As first reported by the Houston Chronicle, U.S. District Judge Kenneth Hoyt on Monday ruled to dismiss Rosen because the lawsuit did not “support Rosen's individual liability” in relation to the allegations, but claims made against Assistant Chief Chris Gore and Lt. Shane Rigdon were “enough to raise a right to relief above the speculative level,” according to court documents.
Three female deputies, along with a female human trafficking advocate, initially filed the lawsuit in May against Rosen, Gore, Rigdon, and Harris County.
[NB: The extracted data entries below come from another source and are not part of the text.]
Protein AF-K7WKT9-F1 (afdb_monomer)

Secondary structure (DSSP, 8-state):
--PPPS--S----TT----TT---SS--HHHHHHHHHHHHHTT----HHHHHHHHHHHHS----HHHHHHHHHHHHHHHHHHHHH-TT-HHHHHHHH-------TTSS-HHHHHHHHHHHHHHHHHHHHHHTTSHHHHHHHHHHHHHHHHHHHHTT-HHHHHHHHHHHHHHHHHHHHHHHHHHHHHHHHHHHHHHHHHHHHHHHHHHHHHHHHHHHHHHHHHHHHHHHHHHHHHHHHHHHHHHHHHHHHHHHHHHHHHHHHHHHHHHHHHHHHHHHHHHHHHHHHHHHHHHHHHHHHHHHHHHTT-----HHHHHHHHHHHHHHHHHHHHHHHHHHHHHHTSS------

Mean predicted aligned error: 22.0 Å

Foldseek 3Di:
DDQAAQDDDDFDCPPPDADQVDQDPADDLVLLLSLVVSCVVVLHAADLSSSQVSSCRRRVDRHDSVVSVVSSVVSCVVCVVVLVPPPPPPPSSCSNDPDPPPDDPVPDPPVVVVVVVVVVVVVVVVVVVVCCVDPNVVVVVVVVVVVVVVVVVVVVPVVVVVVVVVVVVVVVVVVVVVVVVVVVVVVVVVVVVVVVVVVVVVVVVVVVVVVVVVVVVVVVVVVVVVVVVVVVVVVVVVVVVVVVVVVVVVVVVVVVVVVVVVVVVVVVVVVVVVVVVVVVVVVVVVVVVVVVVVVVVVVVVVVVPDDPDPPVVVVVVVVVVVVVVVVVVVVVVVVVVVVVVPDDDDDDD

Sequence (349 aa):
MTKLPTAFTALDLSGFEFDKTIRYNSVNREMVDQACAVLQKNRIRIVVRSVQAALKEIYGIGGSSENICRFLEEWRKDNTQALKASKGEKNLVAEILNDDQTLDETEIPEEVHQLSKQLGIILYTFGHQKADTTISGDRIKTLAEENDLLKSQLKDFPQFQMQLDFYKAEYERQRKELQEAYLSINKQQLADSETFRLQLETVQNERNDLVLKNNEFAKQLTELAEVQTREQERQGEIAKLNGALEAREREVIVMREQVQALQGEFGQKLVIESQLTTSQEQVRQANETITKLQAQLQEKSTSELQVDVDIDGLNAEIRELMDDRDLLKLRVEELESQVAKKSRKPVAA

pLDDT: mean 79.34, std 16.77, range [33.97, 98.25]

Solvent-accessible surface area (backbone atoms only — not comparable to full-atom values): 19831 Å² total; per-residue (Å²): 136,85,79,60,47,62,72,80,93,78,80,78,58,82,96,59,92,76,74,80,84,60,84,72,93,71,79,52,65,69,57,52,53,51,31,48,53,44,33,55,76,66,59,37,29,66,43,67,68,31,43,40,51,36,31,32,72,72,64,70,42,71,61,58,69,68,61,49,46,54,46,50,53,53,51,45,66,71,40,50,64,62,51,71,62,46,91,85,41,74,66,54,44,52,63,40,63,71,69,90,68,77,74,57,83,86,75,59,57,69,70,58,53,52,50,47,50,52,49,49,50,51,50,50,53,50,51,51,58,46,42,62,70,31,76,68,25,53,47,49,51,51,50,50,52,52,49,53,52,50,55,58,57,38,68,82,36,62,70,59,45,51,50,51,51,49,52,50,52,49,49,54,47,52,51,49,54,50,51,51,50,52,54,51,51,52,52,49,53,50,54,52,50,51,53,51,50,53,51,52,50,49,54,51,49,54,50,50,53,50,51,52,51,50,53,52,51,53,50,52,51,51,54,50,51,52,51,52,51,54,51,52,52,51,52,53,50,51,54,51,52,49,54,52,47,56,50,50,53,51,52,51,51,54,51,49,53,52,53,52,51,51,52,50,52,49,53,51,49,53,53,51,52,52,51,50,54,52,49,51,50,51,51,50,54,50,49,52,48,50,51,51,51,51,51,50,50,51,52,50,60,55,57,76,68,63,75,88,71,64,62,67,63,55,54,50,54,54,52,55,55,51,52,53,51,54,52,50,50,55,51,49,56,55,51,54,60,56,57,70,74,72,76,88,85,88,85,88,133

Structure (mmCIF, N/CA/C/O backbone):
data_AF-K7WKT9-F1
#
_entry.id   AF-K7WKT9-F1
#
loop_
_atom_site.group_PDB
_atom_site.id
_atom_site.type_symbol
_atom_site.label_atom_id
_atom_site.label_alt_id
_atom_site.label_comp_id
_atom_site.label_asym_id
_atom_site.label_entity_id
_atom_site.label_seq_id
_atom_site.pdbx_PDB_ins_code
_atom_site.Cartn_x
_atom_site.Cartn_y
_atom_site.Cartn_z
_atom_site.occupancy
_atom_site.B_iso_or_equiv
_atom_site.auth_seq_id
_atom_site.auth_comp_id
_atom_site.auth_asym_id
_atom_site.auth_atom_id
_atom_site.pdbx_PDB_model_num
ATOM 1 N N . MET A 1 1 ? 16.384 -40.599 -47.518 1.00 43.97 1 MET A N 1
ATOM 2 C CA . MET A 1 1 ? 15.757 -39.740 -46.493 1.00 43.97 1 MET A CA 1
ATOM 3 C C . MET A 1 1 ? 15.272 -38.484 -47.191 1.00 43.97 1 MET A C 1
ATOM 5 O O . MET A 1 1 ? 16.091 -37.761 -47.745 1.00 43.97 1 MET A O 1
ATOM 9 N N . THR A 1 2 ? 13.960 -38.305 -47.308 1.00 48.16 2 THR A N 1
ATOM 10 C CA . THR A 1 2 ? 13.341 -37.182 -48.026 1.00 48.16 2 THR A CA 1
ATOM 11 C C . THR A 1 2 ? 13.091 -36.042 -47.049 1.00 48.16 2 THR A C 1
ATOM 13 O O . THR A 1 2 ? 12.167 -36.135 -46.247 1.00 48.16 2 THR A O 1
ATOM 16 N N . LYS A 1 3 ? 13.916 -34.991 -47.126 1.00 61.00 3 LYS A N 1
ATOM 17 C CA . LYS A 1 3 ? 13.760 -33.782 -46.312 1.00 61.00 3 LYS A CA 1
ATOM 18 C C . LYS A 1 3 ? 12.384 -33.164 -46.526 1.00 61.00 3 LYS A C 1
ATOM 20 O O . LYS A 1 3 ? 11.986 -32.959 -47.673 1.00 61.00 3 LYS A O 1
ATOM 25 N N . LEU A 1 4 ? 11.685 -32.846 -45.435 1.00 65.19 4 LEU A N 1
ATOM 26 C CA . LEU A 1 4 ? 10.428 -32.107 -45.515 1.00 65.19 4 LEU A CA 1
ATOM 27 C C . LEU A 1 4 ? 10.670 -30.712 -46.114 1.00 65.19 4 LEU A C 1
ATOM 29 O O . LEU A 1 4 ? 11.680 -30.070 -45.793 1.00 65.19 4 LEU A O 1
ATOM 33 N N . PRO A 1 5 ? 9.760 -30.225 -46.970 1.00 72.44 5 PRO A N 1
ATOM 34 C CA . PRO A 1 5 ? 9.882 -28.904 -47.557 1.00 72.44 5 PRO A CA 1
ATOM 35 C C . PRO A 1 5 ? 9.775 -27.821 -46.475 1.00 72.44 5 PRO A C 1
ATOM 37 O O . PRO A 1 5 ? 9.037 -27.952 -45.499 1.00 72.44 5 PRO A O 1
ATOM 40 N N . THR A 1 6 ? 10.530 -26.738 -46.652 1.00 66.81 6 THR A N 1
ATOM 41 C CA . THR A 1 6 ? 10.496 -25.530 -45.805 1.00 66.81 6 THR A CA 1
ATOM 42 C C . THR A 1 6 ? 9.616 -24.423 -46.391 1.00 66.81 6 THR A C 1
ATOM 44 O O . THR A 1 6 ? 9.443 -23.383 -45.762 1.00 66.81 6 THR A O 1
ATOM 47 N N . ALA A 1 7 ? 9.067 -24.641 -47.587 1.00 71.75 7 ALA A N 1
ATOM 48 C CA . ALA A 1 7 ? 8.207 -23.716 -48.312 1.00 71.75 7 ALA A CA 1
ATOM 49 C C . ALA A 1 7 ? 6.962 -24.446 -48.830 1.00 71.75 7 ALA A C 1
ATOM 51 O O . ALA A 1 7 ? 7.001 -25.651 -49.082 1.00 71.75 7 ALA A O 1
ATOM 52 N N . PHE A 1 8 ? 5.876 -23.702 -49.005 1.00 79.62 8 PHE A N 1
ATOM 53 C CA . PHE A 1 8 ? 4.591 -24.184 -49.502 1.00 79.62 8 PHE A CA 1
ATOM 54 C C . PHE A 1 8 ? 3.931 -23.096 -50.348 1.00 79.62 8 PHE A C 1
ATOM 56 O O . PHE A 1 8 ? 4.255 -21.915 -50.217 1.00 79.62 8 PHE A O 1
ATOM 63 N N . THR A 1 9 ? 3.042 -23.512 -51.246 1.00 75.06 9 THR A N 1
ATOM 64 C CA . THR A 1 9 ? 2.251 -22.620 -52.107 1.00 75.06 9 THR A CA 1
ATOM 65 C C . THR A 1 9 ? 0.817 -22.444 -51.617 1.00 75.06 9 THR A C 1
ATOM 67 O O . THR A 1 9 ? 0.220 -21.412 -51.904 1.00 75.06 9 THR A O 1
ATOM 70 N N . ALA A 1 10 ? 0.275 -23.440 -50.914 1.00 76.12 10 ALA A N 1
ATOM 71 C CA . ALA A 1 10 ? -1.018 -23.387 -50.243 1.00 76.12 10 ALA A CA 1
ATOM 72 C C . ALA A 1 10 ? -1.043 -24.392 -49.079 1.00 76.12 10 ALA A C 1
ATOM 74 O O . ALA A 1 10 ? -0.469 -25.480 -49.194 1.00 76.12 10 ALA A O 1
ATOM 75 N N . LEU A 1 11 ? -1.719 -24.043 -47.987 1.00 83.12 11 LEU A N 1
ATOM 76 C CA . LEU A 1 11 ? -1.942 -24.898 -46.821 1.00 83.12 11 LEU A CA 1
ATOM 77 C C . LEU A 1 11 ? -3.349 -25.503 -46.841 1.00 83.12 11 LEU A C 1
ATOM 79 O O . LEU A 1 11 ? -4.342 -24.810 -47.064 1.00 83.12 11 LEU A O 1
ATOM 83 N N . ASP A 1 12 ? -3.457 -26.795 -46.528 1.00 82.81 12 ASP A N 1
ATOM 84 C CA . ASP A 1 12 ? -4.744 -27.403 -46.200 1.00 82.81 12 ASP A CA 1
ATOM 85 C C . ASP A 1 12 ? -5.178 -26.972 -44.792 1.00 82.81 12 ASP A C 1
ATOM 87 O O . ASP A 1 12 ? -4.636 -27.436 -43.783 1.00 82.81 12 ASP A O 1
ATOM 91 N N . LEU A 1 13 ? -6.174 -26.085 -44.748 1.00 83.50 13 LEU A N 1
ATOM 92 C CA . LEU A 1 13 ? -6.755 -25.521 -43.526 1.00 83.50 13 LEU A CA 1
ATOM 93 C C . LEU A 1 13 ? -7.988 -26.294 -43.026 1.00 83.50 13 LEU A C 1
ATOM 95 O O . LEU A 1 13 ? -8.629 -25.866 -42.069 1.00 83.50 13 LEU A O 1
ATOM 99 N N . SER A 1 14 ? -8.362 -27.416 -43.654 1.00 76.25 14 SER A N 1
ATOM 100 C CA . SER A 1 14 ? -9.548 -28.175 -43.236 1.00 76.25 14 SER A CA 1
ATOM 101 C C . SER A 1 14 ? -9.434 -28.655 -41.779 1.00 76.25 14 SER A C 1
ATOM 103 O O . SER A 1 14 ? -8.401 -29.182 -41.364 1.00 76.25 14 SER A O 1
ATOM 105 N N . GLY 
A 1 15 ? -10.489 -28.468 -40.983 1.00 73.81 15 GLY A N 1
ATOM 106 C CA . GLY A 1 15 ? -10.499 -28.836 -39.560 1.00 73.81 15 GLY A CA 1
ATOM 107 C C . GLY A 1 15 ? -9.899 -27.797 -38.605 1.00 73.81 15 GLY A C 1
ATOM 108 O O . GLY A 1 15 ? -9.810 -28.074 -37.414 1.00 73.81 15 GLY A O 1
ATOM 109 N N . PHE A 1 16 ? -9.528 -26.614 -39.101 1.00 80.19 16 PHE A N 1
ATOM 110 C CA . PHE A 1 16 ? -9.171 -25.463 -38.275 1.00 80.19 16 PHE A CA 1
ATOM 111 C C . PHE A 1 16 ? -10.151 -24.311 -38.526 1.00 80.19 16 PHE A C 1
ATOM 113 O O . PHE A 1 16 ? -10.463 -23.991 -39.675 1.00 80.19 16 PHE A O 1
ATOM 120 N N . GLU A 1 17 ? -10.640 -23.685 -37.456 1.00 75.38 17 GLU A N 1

Another female deputy joined the suit in June with similar allegations.
The lawsuit remains active against Gore, Rigdon, and Harris County.
In an email, attorney Cordt Akers said Rosen would remain part of the case — even if not directly named as a defendant in the lawsuit.
“While Alan Rosen has been able to protect his personal financial interests, his conduct is still very much a part of the lawsuit,” Akers said.
Rosen’s office did not respond to requests for comment.
The lawsuit alleges that current and former female Harris County Precinct One deputies, who had no previous training in undercover operations, were handpicked for so-called "bachelor party stings” — undercover operations allegedly created by Gore and approved by Rosen that involved the women posing as sex workers and male deputies posing as buyers.
The women say they were sexually harassed and assaulted by their colleagues during the operations, including Gore and Rigdon.
Court documents say Jacquelyn Aluotto, a female human trafficking advocate who worked with the precinct, was fired one day after she reported the alleged misconduct to the Precinct One internal affairs office.
In July, Akers said that the FBI has begun investigating the allegations. The FBI has not confirmed the investigation.